I in no way meant to bash Buchanan. I just can't help but wish he would sometimes stop while he's ahead.

acptulsa
02-26-2013, 09:33 PM
I in no way meant to bash Buchanan. I just can't help but wish he would sometimes stop while he's ahead.


We outlasted the evil empire of Lenin and Stalin that held captive a billion people for 45 years of Cold War, and we are frightened by a rickety theocracy ruled by an old ayatollah?
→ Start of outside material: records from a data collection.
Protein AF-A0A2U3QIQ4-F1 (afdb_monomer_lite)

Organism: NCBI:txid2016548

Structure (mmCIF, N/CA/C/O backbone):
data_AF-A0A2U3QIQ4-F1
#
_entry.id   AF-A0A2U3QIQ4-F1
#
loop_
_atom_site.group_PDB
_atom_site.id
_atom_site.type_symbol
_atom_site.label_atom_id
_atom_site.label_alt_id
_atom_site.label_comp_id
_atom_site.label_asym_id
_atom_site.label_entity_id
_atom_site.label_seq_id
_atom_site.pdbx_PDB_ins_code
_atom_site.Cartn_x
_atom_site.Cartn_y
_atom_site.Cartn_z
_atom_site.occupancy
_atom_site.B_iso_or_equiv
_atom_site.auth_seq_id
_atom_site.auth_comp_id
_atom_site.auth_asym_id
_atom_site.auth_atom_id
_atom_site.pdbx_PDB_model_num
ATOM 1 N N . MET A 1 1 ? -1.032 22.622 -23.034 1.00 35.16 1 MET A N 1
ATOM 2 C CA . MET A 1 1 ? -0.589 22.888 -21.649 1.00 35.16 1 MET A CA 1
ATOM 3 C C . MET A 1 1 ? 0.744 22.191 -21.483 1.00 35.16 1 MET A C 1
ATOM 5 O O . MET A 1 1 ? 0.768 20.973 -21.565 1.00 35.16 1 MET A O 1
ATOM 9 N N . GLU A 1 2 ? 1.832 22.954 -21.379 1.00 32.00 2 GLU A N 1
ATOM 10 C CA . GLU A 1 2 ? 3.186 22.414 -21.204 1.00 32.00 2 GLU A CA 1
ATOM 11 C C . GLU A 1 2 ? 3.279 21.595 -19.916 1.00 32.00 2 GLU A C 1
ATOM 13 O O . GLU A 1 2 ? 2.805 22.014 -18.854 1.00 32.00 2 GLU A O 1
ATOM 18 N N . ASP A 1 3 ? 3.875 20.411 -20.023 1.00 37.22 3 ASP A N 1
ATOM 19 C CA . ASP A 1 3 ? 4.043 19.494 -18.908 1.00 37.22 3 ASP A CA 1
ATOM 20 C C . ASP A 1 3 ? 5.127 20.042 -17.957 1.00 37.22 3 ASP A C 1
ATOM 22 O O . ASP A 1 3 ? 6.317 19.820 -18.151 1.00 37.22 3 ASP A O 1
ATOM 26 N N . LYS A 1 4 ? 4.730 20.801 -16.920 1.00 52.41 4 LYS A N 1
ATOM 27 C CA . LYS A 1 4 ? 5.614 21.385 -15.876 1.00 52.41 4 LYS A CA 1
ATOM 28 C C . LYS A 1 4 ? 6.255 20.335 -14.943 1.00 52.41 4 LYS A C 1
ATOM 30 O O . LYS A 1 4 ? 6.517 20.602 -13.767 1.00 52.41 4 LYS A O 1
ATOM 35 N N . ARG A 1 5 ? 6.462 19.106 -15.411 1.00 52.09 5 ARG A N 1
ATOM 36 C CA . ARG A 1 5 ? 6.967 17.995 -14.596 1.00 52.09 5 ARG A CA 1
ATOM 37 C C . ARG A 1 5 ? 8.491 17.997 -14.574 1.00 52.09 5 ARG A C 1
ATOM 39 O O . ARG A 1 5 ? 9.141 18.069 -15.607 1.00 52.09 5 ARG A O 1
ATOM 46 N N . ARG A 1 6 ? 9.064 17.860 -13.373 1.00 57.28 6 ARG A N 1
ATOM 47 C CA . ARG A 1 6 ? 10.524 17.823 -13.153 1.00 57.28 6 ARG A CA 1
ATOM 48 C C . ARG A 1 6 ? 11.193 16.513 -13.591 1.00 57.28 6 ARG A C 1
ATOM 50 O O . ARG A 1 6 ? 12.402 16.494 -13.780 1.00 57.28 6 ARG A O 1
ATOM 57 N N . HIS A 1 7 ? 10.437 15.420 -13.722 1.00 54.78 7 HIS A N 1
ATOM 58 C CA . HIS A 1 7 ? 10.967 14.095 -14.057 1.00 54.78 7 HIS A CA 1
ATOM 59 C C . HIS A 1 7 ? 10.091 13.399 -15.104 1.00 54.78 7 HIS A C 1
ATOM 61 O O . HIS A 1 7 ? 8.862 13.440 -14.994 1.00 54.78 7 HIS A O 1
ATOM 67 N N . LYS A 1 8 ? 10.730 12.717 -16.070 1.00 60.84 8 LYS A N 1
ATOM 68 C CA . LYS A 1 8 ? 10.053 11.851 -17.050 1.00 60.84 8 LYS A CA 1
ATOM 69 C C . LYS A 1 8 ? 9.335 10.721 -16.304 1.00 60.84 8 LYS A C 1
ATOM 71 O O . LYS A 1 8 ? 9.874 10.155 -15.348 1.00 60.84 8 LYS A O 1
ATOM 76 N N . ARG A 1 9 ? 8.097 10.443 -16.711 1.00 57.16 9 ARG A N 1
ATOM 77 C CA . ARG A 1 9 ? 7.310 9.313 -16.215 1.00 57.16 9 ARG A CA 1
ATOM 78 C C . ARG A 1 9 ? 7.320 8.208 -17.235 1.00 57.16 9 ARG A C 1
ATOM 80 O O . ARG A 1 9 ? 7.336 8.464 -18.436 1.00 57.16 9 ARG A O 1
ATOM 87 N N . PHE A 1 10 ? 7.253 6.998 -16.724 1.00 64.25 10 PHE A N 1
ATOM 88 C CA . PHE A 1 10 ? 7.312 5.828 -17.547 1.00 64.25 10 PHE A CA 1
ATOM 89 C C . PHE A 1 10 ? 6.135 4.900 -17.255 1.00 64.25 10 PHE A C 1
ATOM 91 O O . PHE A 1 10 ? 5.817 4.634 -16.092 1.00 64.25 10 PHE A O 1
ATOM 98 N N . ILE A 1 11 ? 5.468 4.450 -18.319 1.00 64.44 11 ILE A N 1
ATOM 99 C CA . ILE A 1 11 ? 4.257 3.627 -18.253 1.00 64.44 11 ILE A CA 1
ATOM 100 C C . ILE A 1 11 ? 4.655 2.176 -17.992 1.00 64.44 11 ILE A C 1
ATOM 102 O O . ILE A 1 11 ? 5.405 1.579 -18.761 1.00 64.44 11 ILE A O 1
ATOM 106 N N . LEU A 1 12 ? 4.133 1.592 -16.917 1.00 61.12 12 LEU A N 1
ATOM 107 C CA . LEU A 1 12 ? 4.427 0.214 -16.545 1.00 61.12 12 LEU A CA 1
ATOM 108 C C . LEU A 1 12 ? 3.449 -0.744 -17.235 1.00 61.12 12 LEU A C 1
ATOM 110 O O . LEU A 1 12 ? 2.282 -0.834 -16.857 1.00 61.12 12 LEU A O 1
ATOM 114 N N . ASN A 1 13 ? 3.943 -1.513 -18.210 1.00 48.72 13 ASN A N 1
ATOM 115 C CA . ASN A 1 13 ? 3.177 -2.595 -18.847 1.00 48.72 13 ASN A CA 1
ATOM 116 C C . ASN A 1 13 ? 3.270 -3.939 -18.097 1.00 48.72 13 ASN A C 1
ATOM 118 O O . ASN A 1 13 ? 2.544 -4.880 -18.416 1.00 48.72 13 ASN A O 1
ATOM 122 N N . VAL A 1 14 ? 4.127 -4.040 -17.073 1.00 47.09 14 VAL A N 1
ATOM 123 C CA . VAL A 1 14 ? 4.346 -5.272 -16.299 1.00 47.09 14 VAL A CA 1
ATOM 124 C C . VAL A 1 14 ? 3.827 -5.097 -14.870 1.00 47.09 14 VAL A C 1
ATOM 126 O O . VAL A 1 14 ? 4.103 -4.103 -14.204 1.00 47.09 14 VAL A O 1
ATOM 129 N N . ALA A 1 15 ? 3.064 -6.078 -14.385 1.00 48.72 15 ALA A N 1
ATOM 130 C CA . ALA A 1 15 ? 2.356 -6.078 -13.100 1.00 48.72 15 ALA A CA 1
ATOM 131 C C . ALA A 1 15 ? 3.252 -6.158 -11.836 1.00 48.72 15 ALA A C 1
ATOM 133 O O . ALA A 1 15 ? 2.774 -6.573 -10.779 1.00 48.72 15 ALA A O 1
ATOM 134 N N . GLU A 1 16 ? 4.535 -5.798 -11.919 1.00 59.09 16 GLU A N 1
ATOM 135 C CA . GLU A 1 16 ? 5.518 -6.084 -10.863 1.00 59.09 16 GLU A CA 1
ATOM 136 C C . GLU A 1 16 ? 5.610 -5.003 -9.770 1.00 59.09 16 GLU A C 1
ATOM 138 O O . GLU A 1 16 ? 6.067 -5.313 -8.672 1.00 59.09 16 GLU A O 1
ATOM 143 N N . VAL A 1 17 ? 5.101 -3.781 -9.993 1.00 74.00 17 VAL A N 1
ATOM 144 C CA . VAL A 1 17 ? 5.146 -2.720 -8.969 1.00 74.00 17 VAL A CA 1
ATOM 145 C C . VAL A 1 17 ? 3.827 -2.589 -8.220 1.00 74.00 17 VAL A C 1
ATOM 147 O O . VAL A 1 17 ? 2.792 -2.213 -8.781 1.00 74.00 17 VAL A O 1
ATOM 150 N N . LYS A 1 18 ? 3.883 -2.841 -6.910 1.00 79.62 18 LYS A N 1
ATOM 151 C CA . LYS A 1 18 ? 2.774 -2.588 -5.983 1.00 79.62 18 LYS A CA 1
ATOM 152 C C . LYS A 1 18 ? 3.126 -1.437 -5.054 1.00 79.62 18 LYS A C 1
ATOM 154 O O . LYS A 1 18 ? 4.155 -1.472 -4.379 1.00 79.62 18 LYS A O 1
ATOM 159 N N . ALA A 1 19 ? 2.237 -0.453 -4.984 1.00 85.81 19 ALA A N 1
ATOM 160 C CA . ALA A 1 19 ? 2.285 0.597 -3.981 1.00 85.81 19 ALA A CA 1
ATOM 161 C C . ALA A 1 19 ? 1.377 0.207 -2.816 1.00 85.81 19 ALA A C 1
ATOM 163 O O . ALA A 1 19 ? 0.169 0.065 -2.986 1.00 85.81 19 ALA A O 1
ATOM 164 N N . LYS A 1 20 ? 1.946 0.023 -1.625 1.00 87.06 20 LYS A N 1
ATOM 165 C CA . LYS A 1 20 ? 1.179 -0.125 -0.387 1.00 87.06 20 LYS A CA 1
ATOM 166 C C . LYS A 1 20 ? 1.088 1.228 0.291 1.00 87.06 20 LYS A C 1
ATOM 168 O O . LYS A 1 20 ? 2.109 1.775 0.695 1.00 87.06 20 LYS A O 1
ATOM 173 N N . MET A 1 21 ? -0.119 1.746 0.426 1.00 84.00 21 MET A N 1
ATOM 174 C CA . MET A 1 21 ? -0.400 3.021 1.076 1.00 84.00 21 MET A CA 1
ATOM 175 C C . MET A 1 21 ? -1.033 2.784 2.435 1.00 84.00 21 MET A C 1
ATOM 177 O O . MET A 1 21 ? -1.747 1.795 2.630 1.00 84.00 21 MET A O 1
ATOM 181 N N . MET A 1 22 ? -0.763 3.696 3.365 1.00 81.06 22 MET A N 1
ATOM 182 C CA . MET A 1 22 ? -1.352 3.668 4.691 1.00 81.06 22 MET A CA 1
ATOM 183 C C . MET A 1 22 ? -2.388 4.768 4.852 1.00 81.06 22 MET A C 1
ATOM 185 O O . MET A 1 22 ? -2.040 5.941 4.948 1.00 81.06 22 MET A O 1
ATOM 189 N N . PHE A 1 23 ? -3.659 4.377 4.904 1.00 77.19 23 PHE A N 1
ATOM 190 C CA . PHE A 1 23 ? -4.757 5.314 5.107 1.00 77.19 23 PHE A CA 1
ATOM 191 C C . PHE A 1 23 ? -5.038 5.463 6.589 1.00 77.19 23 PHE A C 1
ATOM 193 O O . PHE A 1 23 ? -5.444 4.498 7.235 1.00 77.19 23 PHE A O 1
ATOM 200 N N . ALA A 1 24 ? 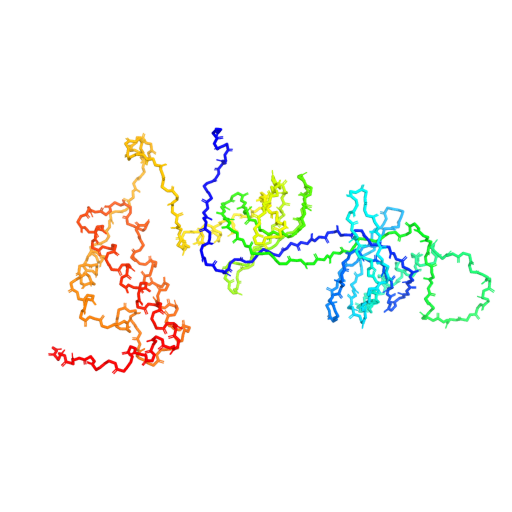-4.870 6.677 7.098 1.00 80.31 24 ALA A N 1
ATOM 201 C CA . ALA A 1 24 ? -5.438 7.091 8.368 1.00 80.31 24 ALA A CA 1
ATOM 202 C C . ALA A 1 24 ? -6.937 7.341 8.152 1.00 80.31 24 ALA A C 1
ATOM 204 O O . ALA A 1 24 ? -7.321 8.327 7.533 1.00 80.31 24 ALA A O 1
ATOM 205 N N . THR A 1 25 ? -7.780 6.404 8.582 1.00 78.50 25 THR A N 1
ATOM 206 C CA . THR A 1 25 ? -9.240 6.543 8.515 1.00 78.50 25 THR A CA 1
ATOM 207 C C . THR A 1 25 ? -9.776 6.783 9.913 1.00 78.50 25 THR A C 1
ATOM 209 O O . THR A 1 25 ? -9.502 5.998 10.819 1.00 78.50 25 THR A O 1
ATOM 212 N N . GLU A 1 26 ? -10.557 7.841 10.084 1.00 84.56 26 GLU A N 1
ATOM 213 C CA . GLU A 1 26 ? -11.294 8.060 11.320 1.00 84.56 26 GLU A CA 1
ATOM 214 C C . GLU A 1 26 ? -12.378 6.984 11.482 1.00 84.56 26 GLU A C 1
ATOM 216 O O . GLU A 1 26 ? -13.159 6.703 10.569 1.00 84.56 26 GLU A O 1
ATOM 221 N N . VAL A 1 27 ? -12.396 6.337 12.641 1.00 88.75 27 VAL A N 1
ATOM 222 C CA . VAL A 1 27 ? -13.361 5.306 13.016 1.00 88.75 27 VAL A CA 1
ATOM 223 C C . VAL A 1 27 ? -13.983 5.666 14.350 1.00 88.75 27 VAL A C 1
ATOM 225 O O . VAL A 1 27 ? -13.351 6.283 15.204 1.00 88.75 27 VAL A O 1
ATOM 228 N N . LYS A 1 28 ? -15.229 5.248 14.551 1.00 89.19 28 LYS A N 1
ATOM 229 C CA . LYS A 1 28 ? -15.921 5.479 15.817 1.00 89.19 28 LYS A CA 1
ATOM 230 C C . LYS A 1 28 ? -15.741 4.277 16.726 1.00 89.19 28 LYS A C 1
ATOM 232 O O . LYS A 1 28 ? -16.118 3.171 16.337 1.00 89.19 28 LYS A O 1
ATOM 237 N N . VAL A 1 29 ? -15.219 4.479 17.929 1.00 90.06 29 VAL A N 1
ATOM 238 C CA . VAL A 1 29 ? -15.116 3.397 18.912 1.00 90.06 29 VAL A CA 1
ATOM 239 C C . VAL A 1 29 ? -16.488 3.174 19.558 1.00 90.06 29 VAL A C 1
ATOM 241 O O . VAL A 1 29 ? -17.211 4.120 19.853 1.00 90.06 29 VAL A O 1
ATOM 244 N N . ILE A 1 30 ? -16.891 1.911 19.706 1.00 87.81 30 ILE A N 1
ATOM 245 C CA . ILE A 1 30 ? -18.148 1.515 20.362 1.00 87.81 30 ILE A CA 1
ATOM 246 C C . ILE A 1 30 ? -17.860 1.121 21.806 1.00 87.81 30 ILE A C 1
ATOM 248 O O . ILE A 1 30 ? -18.433 1.678 22.740 1.00 87.81 30 ILE A O 1
ATOM 252 N N . ASP A 1 31 ? -16.973 0.141 21.969 1.00 87.00 31 ASP A N 1
ATOM 253 C CA . ASP A 1 31 ? -16.553 -0.370 23.263 1.00 87.00 31 ASP A CA 1
ATOM 254 C C . ASP A 1 31 ? -15.075 -0.750 23.247 1.00 87.00 31 ASP A C 1
ATOM 256 O O . ASP A 1 31 ? -14.516 -1.107 22.207 1.00 87.00 31 ASP A O 1
ATOM 260 N N . ILE A 1 32 ? -14.436 -0.647 24.408 1.00 90.25 32 ILE A N 1
ATOM 261 C CA . ILE A 1 32 ? -13.007 -0.905 24.579 1.00 90.25 32 ILE A CA 1
ATOM 262 C C . ILE A 1 32 ? -12.728 -1.618 25.903 1.00 90.25 32 ILE A C 1
ATOM 264 O O . ILE A 1 32 ? -13.415 -1.421 26.908 1.00 90.25 32 ILE A O 1
ATOM 268 N N . SER A 1 33 ? -11.710 -2.469 25.898 1.00 88.94 33 SER A N 1
ATOM 269 C CA . SER A 1 33 ? -11.069 -3.035 27.081 1.00 88.94 33 SER A CA 1
ATOM 270 C C . SER A 1 33 ? -9.569 -3.197 26.828 1.00 88.94 33 SER A C 1
ATOM 272 O O . SER A 1 33 ? -9.092 -3.024 25.707 1.00 88.94 33 SER A O 1
ATOM 274 N N . ILE A 1 34 ? -8.822 -3.621 27.849 1.00 87.50 34 ILE A N 1
ATOM 275 C CA . ILE A 1 34 ? -7.396 -3.959 27.708 1.00 87.50 34 ILE A CA 1
ATOM 276 C C . ILE A 1 34 ? -7.126 -5.085 26.694 1.00 87.50 34 ILE A C 1
ATOM 278 O O . ILE A 1 34 ? -6.015 -5.205 26.191 1.00 87.50 34 ILE A O 1
ATOM 282 N N . GLY A 1 35 ? -8.130 -5.918 26.392 1.00 88.00 35 GLY A N 1
ATOM 283 C CA . GLY A 1 35 ? -7.990 -7.082 25.513 1.00 88.00 35 GLY A CA 1
ATOM 284 C C . GLY A 1 35 ? -8.643 -6.929 24.139 1.00 88.00 35 GLY A C 1
ATOM 285 O O . GLY A 1 35 ? -8.475 -7.800 23.283 1.00 88.00 35 GLY A O 1
ATOM 286 N N . GLY A 1 36 ? -9.413 -5.867 23.896 1.00 91.94 36 GLY A N 1
ATOM 287 C CA . GLY A 1 36 ? -10.135 -5.731 22.636 1.00 91.94 36 GLY A CA 1
ATOM 288 C C . GLY A 1 36 ? -10.837 -4.397 22.442 1.00 91.94 36 GLY A C 1
ATOM 289 O O . GLY A 1 36 ? -11.117 -3.679 23.395 1.00 91.94 36 GLY A O 1
ATOM 290 N N . ILE A 1 37 ? -11.139 -4.097 21.181 1.00 92.75 37 ILE A N 1
ATOM 291 C CA . ILE A 1 37 ? -11.829 -2.881 20.743 1.00 92.75 37 ILE A CA 1
ATOM 292 C C . ILE A 1 37 ? -12.927 -3.261 19.757 1.00 92.75 37 ILE A C 1
ATOM 294 O O . ILE A 1 37 ? -12.697 -4.040 18.837 1.00 92.75 37 ILE A O 1
ATOM 298 N N . SER A 1 38 ? -14.112 -2.695 19.933 1.00 92.06 38 SER A N 1
ATOM 299 C CA . SER A 1 38 ? -15.211 -2.725 18.974 1.00 92.06 38 SER A CA 1
ATOM 300 C C . SER A 1 38 ? -15.362 -1.343 18.350 1.00 92.06 38 SER A C 1
ATOM 302 O O . SER A 1 38 ? -15.349 -0.340 19.064 1.00 92.06 38 SER A O 1
ATOM 304 N N . LEU A 1 39 ? -15.490 -1.263 17.027 1.00 92.25 39 LEU A N 1
ATOM 305 C CA . LEU A 1 39 ? -15.536 0.009 16.302 1.00 92.25 39 LEU A CA 1
ATOM 306 C C . LEU A 1 39 ? -16.455 -0.041 15.077 1.00 92.25 39 LEU A C 1
ATOM 308 O O . LEU A 1 39 ? -16.717 -1.114 14.527 1.00 92.25 39 LEU A O 1
ATOM 312 N N . LYS A 1 40 ? -16.911 1.134 14.629 1.00 90.19 40 LYS A N 1
ATOM 313 C CA . LYS A 1 40 ? -17.588 1.349 13.344 1.00 90.19 40 LYS A CA 1
ATOM 314 C C . LYS A 1 40 ? -16.623 1.952 12.323 1.00 90.19 40 LYS A C 1
ATOM 316 O O . LYS A 1 40 ? -15.972 2.955 12.611 1.00 90.19 40 LYS A O 1
ATOM 321 N N . ALA A 1 41 ? -16.590 1.387 11.118 1.00 86.31 41 ALA A N 1
ATOM 322 C CA . ALA A 1 41 ? -15.784 1.858 9.993 1.00 86.31 41 ALA A CA 1
ATOM 323 C C . ALA A 1 41 ? -16.616 1.917 8.704 1.00 86.31 41 ALA A C 1
ATOM 325 O O . ALA A 1 41 ? -17.521 1.112 8.501 1.00 86.31 41 ALA A O 1
ATOM 326 N N . ASN A 1 42 ? -16.279 2.828 7.791 1.00 75.12 42 ASN A N 1
ATOM 327 C CA . ASN A 1 42 ? -16.931 2.949 6.475 1.00 75.12 42 ASN A CA 1
ATOM 328 C C . ASN A 1 42 ? -16.467 1.899 5.446 1.00 75.12 42 ASN A C 1
ATOM 330 O O . ASN A 1 42 ? -16.815 1.958 4.270 1.00 75.12 42 ASN A O 1
ATOM 334 N N . ARG A 1 43 ? -15.644 0.941 5.878 1.00 75.25 43 ARG A N 1
ATOM 335 C CA . ARG A 1 43 ? -15.156 -0.163 5.058 1.00 75.25 43 ARG A CA 1
ATOM 336 C C . ARG A 1 43 ? -15.031 -1.424 5.894 1.00 75.25 43 ARG A C 1
ATOM 338 O O . ARG A 1 43 ? -14.780 -1.362 7.099 1.00 75.25 43 ARG A O 1
ATOM 345 N N . ARG A 1 44 ? -15.183 -2.574 5.241 1.00 76.44 44 ARG A N 1
ATOM 346 C CA . ARG A 1 44 ? -15.026 -3.870 5.895 1.00 76.44 44 ARG A CA 1
ATOM 347 C C . ARG A 1 44 ? -13.572 -4.060 6.311 1.00 76.44 44 ARG A C 1
ATOM 349 O O . ARG A 1 44 ? -12.670 -3.860 5.499 1.00 76.44 44 ARG A O 1
ATOM 356 N N . LEU A 1 45 ? -13.355 -4.485 7.552 1.00 81.31 45 LEU A N 1
ATOM 357 C CA . LEU A 1 45 ? -12.034 -4.907 8.002 1.00 81.31 45 LEU A CA 1
ATOM 358 C C . LEU A 1 45 ? -11.877 -6.408 7.770 1.00 81.31 45 LEU A C 1
ATOM 360 O O . LEU A 1 45 ? -12.789 -7.192 8.043 1.00 81.31 45 LEU A O 1
ATOM 364 N N . ASN A 1 46 ? -10.725 -6.808 7.241 1.00 75.88 46 ASN A N 1
ATOM 365 C CA . ASN A 1 46 ? -10.489 -8.195 6.866 1.00 75.88 46 ASN A CA 1
ATOM 366 C C . ASN A 1 46 ? -10.225 -9.040 8.114 1.00 75.88 46 ASN A C 1
ATOM 368 O O . ASN A 1 46 ? -9.347 -8.712 8.910 1.00 75.88 46 ASN A O 1
ATOM 372 N N . LEU A 1 47 ? -10.981 -10.129 8.268 1.00 75.12 47 LEU A N 1
ATOM 373 C CA . LEU A 1 47 ? -10.810 -11.091 9.359 1.00 75.12 47 LEU A CA 1
ATOM 374 C C . LEU A 1 47 ? -9.368 -11.606 9.401 1.00 75.12 47 LEU A C 1
ATOM 376 O O . LEU A 1 47 ? -8.806 -11.948 8.364 1.00 75.12 47 LEU A O 1
ATOM 380 N N . GLY A 1 48 ? -8.783 -11.675 10.595 1.00 74.62 48 GLY A N 1
ATOM 381 C CA . GLY A 1 48 ? -7.413 -12.146 10.799 1.00 74.62 48 GLY A CA 1
ATOM 382 C C . GLY A 1 48 ? -6.317 -11.128 10.469 1.00 74.62 48 GLY A C 1
ATOM 383 O O . GLY A 1 48 ? -5.172 -11.354 10.854 1.00 74.62 48 GLY A O 1
ATOM 384 N N . ASN A 1 49 ? -6.631 -9.997 9.827 1.00 79.75 49 ASN A N 1
ATOM 385 C CA . ASN A 1 49 ? -5.640 -8.947 9.598 1.00 79.75 49 ASN A CA 1
ATOM 386 C C . ASN A 1 49 ? -5.387 -8.138 10.880 1.00 79.75 49 ASN A C 1
ATOM 388 O O . ASN A 1 49 ? -6.319 -7.822 11.624 1.00 79.75 49 ASN A O 1
ATOM 392 N N . GLU A 1 50 ? -4.123 -7.770 11.101 1.00 84.88 50 GLU A N 1
ATOM 393 C CA . GLU A 1 50 ? -3.709 -6.825 12.141 1.00 84.88 50 GLU A CA 1
ATOM 394 C C . GLU A 1 50 ? -3.822 -5.388 11.617 1.00 84.88 50 GLU A C 1
ATOM 396 O O . GLU A 1 50 ? -3.353 -5.074 10.519 1.00 84.88 50 GLU A O 1
ATOM 401 N N . TYR A 1 51 ? -4.407 -4.507 12.424 1.00 86.38 51 TYR A N 1
ATOM 402 C CA . TYR A 1 51 ? -4.477 -3.074 12.162 1.00 86.38 51 TYR A CA 1
ATOM 403 C C . TYR A 1 51 ? -3.917 -2.286 13.343 1.00 86.38 51 TYR A C 1
ATOM 405 O O . TYR A 1 51 ? -4.074 -2.681 14.500 1.00 86.38 51 TYR A O 1
ATOM 413 N N . ALA A 1 52 ? -3.279 -1.153 13.049 1.00 88.31 52 ALA A N 1
ATOM 414 C CA . ALA A 1 52 ? -2.843 -0.206 14.068 1.00 88.31 52 ALA A CA 1
ATOM 415 C C . ALA A 1 52 ? -3.928 0.855 14.284 1.00 88.31 52 ALA A C 1
ATOM 417 O O . ALA A 1 52 ? -4.375 1.488 13.328 1.00 88.31 52 ALA A O 1
ATOM 418 N N . LEU A 1 53 ? -4.317 1.058 15.537 1.00 90.38 53 LEU A N 1
ATOM 419 C CA . LEU A 1 53 ? -5.295 2.046 15.968 1.00 90.38 53 LEU A CA 1
ATOM 420 C C . LEU A 1 53 ? -4.591 3.099 16.828 1.00 90.38 53 LEU A C 1
ATOM 422 O O . LEU A 1 53 ? -3.794 2.761 17.703 1.00 90.38 53 LEU A O 1
ATOM 426 N N . LYS A 1 54 ? -4.881 4.372 16.575 1.00 90.25 54 LYS A N 1
ATOM 427 C CA . LYS A 1 54 ? -4.451 5.498 17.402 1.00 90.25 54 LYS A CA 1
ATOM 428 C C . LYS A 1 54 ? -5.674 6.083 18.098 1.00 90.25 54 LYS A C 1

Well, that is much more the meat of the matter than the ending he did use. It is not, however, as strong an ending as the wrap up he did use. When you get paid to write, sometimes style does trump content. It would be nice if we could all combine brilliant content and brilliant style every single time. But, unfortunately, it don't quite work that way.

And regardless of whether I would invoke Reagan, or Ron Paul would invoke Reagan, or even whether Reagan was properly conservative or not, Reagan knew how to use conservatism to make the sale. And he didn't make the sale by painting conservatives as, or by trying to make conservatives into, big assed scaredey-cat babies.

heavenlyboy34
02-26-2013, 10:01 PM
We outlasted the evil empire of Lenin and Stalin that held captive a billion people for 45 years of Cold War
The old СССР was never stable enough to last anyway. And the Soviets defeated the Nazis in their own backyard. I can assure you that fighting that war was no help to the Soviets at all. This, like all Buchanan pieces I've read, is hit and miss. Not enough hits to make it worth anything other than casual reading when bored.

BAllen
02-27-2013, 12:24 AM
PB would have made a fine President.

acptulsa
02-27-2013, 06:08 PM
What, infantile conservatism is too many syllables to be a meme?

Boogeyman conservatism? Scaredy cat conservatism? Cowering wimp conservatism? How about just wimpatism? Or coweratism?

There must be a more descriptive term for 'neocon' that can actually catch on.